_EXERCISE BRIEF_: An exact copy of the lines from the one containing "ATOM 389 C CA" through the final line of the records is the only acceptable answer.

RECORDS FOR THIS EXERCISE below:

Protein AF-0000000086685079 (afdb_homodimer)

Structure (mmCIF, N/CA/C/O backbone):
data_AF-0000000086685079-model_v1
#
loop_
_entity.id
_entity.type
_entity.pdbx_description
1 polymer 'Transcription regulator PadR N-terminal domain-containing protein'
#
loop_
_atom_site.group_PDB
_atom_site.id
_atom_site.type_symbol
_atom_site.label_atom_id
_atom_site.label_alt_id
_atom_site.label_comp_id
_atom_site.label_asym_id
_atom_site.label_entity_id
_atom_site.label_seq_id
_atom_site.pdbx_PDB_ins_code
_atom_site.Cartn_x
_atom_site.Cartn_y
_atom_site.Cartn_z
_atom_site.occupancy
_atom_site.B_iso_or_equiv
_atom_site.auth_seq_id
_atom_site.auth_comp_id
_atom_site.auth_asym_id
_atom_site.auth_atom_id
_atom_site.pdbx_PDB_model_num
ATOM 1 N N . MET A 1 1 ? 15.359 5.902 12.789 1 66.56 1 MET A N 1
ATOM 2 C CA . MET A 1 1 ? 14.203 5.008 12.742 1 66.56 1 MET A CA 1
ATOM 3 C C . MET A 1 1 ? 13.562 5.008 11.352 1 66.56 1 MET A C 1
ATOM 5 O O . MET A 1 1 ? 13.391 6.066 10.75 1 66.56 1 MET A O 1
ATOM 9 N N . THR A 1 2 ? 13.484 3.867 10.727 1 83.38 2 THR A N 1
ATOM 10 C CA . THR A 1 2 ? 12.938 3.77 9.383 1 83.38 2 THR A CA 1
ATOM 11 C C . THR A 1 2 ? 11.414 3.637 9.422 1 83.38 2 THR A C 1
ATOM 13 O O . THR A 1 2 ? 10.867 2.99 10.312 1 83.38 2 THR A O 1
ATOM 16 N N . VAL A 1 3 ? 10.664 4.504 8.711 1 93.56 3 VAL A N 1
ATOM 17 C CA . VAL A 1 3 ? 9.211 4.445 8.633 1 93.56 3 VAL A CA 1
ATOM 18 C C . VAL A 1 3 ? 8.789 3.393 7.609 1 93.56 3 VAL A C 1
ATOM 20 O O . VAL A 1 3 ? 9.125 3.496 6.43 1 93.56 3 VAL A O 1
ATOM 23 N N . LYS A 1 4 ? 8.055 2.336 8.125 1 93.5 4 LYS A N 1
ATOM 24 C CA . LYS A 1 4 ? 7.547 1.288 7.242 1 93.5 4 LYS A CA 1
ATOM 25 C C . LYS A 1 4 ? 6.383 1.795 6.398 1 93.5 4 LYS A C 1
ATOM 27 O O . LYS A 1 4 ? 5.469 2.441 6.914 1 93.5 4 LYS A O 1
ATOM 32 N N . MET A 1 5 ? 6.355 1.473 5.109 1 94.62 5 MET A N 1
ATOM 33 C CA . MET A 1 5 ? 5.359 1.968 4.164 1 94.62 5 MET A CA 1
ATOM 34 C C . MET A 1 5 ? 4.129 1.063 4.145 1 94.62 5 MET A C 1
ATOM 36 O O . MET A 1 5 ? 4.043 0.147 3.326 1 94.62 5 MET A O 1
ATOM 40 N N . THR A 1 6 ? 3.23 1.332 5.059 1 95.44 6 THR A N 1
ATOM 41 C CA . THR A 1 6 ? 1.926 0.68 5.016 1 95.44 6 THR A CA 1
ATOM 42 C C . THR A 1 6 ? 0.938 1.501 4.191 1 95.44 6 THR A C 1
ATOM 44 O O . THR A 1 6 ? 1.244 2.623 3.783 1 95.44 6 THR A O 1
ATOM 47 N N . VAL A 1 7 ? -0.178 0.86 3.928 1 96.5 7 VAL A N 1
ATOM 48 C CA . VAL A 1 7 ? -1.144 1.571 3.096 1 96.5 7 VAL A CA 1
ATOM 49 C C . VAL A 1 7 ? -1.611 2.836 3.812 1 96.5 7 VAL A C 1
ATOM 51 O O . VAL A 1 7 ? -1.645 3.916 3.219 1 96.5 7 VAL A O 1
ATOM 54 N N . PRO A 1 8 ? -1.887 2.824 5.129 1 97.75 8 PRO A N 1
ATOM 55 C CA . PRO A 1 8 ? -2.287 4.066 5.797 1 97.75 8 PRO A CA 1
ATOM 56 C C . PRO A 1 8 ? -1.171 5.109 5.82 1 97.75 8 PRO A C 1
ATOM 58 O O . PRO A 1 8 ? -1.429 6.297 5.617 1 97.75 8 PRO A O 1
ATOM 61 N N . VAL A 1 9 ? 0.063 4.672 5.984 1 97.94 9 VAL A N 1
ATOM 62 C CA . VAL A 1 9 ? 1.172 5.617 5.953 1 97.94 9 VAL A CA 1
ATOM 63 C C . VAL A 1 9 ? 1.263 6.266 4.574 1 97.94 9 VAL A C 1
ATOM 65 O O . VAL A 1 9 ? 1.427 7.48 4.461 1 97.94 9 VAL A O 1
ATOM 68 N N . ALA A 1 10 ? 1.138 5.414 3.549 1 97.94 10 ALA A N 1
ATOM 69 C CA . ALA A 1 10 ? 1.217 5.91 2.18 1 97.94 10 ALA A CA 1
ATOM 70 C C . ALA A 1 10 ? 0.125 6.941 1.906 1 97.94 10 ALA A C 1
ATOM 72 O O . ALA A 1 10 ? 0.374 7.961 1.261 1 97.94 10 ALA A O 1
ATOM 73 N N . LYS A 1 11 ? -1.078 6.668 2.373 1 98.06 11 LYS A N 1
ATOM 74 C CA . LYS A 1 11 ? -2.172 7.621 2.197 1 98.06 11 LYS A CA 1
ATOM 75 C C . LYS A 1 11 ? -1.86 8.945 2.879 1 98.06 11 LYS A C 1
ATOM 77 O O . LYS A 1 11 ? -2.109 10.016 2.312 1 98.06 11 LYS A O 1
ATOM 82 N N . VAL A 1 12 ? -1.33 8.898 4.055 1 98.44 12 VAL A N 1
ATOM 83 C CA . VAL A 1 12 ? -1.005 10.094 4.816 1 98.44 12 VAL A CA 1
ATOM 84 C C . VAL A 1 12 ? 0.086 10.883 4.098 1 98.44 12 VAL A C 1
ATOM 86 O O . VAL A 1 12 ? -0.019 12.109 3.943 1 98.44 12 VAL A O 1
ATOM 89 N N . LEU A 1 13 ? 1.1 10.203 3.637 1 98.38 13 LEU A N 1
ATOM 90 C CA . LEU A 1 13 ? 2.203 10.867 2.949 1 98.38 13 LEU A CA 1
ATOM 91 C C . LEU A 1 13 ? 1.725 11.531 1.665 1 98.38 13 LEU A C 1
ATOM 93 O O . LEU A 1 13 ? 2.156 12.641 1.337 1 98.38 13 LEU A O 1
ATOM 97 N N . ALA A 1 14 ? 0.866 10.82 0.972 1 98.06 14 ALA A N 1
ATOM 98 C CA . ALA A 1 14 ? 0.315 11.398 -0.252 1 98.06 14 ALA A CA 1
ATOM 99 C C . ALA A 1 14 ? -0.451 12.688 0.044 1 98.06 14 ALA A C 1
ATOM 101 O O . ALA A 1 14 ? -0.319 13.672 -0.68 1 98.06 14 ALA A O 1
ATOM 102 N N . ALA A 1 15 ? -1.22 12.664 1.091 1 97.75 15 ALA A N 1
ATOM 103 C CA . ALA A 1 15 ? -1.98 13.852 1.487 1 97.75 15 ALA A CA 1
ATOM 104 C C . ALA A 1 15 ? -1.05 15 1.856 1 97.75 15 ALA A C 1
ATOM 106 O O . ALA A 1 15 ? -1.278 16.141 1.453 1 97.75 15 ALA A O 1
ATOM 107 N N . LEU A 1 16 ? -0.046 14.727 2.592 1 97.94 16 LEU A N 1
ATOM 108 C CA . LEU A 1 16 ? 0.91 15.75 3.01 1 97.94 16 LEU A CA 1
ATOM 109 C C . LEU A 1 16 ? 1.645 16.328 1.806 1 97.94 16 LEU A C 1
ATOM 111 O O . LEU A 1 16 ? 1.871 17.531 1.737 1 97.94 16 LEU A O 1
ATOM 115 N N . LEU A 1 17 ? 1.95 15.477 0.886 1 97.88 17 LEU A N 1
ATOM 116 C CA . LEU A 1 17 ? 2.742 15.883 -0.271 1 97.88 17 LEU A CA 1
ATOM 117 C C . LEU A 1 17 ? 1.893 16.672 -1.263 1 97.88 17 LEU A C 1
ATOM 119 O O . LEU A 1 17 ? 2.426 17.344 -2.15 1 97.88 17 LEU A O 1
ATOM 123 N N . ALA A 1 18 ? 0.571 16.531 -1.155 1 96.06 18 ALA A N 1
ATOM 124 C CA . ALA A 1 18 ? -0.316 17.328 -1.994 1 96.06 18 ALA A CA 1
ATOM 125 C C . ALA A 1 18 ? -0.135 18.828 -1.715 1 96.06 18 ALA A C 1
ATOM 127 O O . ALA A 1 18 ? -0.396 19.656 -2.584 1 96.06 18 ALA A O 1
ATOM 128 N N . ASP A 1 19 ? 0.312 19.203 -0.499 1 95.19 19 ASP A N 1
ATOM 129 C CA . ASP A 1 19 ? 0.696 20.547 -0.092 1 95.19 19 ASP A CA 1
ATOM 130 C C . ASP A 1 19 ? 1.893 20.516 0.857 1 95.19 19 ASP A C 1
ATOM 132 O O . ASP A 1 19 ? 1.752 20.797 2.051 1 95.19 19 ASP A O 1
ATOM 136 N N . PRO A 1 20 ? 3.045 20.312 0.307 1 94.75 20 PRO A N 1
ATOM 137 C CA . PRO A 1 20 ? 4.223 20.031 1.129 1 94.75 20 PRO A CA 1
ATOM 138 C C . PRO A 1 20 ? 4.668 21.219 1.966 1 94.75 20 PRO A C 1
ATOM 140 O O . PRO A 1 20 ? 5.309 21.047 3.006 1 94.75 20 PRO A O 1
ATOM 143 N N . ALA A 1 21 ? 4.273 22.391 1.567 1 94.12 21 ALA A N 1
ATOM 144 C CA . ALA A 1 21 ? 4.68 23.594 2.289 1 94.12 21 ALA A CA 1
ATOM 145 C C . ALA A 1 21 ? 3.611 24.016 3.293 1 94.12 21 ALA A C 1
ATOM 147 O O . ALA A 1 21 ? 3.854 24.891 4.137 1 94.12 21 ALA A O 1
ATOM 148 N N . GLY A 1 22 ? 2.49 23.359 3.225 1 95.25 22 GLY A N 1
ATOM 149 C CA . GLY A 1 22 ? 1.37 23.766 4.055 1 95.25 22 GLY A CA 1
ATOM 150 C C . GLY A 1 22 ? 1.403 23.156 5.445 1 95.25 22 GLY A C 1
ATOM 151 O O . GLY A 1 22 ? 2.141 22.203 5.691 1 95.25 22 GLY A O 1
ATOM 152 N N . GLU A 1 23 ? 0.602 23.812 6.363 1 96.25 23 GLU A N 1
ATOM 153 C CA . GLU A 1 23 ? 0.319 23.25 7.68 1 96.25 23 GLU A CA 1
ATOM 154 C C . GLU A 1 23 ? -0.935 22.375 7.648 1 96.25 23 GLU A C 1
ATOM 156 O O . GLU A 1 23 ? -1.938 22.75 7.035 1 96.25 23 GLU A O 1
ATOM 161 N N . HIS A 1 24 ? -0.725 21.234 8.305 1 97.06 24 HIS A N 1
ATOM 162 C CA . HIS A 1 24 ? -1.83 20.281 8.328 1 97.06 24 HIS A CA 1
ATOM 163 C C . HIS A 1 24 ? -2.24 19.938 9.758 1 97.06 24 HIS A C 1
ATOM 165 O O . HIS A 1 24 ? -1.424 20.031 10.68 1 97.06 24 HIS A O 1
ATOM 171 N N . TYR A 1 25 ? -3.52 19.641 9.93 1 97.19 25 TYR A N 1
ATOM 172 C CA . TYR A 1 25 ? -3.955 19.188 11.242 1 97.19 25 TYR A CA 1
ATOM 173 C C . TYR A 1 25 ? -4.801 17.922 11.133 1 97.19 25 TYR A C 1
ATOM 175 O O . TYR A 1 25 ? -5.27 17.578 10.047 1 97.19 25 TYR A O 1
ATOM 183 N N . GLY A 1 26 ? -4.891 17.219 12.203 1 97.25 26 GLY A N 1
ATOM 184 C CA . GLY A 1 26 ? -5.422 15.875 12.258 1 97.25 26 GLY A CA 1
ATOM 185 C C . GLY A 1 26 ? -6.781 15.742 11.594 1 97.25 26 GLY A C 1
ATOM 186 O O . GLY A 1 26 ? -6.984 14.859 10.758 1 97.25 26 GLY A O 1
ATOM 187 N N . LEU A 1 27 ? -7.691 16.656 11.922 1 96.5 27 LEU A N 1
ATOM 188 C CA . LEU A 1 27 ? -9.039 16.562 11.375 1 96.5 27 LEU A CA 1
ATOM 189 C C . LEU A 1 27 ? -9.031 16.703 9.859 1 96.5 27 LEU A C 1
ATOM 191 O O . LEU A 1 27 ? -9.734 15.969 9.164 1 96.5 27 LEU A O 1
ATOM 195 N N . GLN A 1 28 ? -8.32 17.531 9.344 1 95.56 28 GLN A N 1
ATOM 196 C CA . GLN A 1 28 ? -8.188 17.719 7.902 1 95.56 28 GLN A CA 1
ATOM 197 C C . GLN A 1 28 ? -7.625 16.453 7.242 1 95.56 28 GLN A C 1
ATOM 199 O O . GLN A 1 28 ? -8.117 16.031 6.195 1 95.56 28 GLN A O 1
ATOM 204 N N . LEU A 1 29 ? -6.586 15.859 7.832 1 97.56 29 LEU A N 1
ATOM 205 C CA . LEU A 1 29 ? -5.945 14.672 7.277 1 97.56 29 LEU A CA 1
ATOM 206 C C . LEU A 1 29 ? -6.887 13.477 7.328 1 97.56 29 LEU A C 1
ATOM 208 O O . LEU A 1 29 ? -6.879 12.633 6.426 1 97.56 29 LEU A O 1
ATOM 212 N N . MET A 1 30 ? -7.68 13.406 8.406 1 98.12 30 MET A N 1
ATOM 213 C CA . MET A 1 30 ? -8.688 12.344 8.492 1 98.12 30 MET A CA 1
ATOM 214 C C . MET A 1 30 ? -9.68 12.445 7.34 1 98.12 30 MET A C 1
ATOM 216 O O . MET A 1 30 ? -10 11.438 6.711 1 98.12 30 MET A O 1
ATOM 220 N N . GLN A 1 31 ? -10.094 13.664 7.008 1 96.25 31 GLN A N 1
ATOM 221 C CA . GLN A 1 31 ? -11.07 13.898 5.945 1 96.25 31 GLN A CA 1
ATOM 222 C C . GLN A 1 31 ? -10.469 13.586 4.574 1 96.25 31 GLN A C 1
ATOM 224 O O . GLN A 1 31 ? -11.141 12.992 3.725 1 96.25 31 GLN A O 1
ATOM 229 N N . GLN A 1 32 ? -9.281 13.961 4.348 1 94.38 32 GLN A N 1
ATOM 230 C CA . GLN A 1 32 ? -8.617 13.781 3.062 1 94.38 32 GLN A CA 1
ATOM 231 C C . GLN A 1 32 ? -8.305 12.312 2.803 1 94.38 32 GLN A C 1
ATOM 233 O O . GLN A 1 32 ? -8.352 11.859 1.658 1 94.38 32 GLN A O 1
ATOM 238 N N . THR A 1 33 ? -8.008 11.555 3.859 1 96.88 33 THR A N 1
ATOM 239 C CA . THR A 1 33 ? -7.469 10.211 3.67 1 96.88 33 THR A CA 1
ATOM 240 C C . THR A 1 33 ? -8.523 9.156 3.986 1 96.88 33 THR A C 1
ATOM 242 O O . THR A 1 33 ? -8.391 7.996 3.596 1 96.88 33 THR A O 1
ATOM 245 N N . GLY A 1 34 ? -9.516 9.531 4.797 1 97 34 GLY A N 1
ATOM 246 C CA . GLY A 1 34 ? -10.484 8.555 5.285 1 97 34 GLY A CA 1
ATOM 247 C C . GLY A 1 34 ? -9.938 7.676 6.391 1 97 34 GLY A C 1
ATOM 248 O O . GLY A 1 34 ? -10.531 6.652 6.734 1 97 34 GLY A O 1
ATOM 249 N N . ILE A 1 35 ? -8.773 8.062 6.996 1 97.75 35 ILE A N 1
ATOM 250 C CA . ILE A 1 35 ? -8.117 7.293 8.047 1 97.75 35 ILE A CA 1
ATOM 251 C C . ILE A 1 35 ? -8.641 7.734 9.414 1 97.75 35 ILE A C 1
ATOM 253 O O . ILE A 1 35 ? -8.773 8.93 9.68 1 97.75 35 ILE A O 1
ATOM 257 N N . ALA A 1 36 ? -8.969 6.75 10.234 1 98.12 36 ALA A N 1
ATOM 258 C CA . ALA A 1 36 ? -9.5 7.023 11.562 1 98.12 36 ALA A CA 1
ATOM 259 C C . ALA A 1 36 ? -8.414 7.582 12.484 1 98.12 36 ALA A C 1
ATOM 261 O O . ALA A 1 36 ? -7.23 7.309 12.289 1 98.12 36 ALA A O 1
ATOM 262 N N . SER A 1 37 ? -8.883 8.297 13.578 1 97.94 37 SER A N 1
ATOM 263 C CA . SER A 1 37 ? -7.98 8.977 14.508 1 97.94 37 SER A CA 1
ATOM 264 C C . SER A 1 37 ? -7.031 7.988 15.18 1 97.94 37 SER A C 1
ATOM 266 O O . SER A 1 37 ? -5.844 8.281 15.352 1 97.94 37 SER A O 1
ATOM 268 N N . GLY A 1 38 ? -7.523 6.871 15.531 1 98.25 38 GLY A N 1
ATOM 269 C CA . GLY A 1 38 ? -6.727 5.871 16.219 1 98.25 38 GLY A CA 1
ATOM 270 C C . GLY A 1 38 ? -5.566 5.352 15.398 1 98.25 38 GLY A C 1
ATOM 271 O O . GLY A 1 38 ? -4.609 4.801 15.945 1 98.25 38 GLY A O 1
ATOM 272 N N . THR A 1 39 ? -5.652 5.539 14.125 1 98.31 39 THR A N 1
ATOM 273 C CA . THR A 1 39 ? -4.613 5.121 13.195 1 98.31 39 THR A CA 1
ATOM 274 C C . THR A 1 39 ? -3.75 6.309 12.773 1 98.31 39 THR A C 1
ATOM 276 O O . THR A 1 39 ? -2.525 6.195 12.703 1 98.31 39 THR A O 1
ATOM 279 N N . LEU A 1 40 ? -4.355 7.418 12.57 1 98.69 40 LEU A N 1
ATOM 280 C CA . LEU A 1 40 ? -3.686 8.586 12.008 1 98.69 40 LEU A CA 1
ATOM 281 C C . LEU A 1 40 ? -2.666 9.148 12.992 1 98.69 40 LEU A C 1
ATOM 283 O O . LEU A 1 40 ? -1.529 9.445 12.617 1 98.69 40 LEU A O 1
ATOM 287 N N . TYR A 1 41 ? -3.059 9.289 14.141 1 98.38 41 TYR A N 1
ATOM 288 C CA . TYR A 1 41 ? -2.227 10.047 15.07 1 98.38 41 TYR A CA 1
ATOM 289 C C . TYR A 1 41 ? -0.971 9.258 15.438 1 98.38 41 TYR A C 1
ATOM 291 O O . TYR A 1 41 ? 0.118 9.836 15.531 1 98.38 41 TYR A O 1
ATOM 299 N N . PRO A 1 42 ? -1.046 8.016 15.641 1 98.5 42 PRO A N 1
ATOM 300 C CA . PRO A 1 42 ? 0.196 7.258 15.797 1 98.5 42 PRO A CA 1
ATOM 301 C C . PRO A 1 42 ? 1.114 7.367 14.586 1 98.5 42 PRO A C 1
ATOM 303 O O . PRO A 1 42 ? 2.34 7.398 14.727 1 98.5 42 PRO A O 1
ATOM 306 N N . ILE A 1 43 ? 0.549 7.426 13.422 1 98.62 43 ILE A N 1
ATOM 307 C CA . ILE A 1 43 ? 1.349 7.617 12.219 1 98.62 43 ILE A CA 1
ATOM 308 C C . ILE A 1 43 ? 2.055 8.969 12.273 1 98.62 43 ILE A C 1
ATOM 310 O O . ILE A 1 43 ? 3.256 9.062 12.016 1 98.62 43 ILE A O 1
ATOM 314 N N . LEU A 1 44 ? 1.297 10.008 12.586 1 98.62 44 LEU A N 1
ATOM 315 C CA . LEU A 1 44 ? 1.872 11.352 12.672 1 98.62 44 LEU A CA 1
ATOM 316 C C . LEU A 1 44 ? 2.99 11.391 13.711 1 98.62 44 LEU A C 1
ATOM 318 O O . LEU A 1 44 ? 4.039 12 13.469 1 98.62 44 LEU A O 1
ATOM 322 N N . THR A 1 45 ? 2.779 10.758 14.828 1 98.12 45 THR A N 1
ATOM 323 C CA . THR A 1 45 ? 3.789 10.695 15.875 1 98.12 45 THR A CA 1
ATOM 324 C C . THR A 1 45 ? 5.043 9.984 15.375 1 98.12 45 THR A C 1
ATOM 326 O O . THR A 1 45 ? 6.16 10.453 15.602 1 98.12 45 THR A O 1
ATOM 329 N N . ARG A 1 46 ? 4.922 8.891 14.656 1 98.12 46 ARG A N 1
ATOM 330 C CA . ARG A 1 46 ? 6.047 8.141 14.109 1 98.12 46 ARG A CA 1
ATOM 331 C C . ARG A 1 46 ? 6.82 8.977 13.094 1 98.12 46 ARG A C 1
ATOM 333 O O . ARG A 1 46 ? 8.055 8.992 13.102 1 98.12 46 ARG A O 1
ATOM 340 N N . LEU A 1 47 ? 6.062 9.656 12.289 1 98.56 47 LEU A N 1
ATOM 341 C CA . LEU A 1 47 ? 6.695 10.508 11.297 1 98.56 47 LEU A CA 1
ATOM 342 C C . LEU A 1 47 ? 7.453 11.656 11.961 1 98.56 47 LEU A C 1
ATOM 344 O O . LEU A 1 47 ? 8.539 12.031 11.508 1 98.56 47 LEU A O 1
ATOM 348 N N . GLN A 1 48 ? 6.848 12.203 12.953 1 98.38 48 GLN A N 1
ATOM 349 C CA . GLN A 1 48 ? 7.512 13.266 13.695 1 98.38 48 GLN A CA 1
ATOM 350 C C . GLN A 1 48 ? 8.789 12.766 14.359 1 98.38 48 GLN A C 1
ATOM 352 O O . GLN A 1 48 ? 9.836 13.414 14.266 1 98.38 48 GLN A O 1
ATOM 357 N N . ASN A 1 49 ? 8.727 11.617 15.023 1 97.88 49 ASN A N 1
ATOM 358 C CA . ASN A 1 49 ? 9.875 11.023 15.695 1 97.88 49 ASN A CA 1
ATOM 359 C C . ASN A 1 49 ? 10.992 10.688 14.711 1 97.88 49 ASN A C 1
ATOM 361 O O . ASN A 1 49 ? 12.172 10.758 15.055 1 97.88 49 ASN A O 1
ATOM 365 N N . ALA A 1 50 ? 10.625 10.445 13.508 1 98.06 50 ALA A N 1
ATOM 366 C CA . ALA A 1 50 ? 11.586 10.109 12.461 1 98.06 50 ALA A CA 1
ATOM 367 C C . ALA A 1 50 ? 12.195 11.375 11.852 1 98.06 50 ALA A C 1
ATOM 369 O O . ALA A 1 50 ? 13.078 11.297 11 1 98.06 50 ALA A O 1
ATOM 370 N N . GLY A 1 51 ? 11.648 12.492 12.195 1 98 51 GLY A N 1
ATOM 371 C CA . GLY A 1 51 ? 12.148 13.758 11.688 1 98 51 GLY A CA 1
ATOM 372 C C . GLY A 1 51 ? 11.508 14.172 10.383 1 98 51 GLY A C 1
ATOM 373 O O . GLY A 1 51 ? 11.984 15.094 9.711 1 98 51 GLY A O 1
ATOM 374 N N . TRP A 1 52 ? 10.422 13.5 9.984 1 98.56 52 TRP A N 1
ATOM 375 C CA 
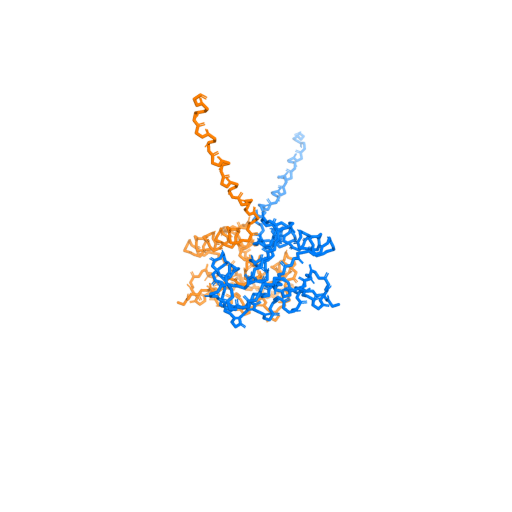. TRP A 1 52 ? 9.766 13.805 8.719 1 98.56 52 TRP A CA 1
ATOM 376 C C . TRP A 1 52 ? 8.789 14.961 8.867 1 98.56 52 TRP A C 1
ATOM 378 O O . TRP A 1 52 ? 8.484 15.648 7.891 1 98.56 52 TRP A O 1
ATOM 388 N N . LEU A 1 53 ? 8.305 15.188 10.086 1 98.69 53 LEU A N 1
ATOM 389 C CA . LEU A 1 53 ? 7.363 16.266 10.391 1 98.69 53 LEU A CA 1
ATOM 390 C C . LEU A 1 53 ? 7.879 17.125 11.539 1 98.69 53 LEU A C 1
ATOM 392 O O . LEU A 1 53 ? 8.562 16.625 12.438 1 98.69 53 LEU A O 1
ATOM 396 N N . THR A 1 54 ? 7.566 18.391 11.445 1 98.5 54 THR A N 1
ATOM 397 C CA . THR A 1 54 ? 7.543 19.25 12.617 1 98.5 54 THR A CA 1
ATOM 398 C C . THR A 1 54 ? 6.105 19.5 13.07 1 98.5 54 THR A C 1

End of RECORDS FOR THIS EXERCISE.

_FINISHED TASK_:
ATOM 389 C CA . LEU A 1 53 ? 7.363 16.266 10.391 1 98.69 53 LEU A CA 1
ATOM 390 C C . LEU A 1 53 ? 7.879 17.125 11.539 1 98.69 53 LEU A C 1
ATOM 392 O O . LEU A 1 53 ? 8.562 16.625 12.438 1 98.69 53 LEU A O 1
ATOM 396 N N . THR A 1 54 ? 7.566 18.391 11.445 1 98.5 54 THR A N 1
ATOM 397 C CA . THR A 1 54 ? 7.543 19.25 12.617 1 98.5 54 THR A CA 1
ATOM 398 C C . THR A 1 54 ? 6.105 19.5 13.07 1 98.5 54 THR A C 1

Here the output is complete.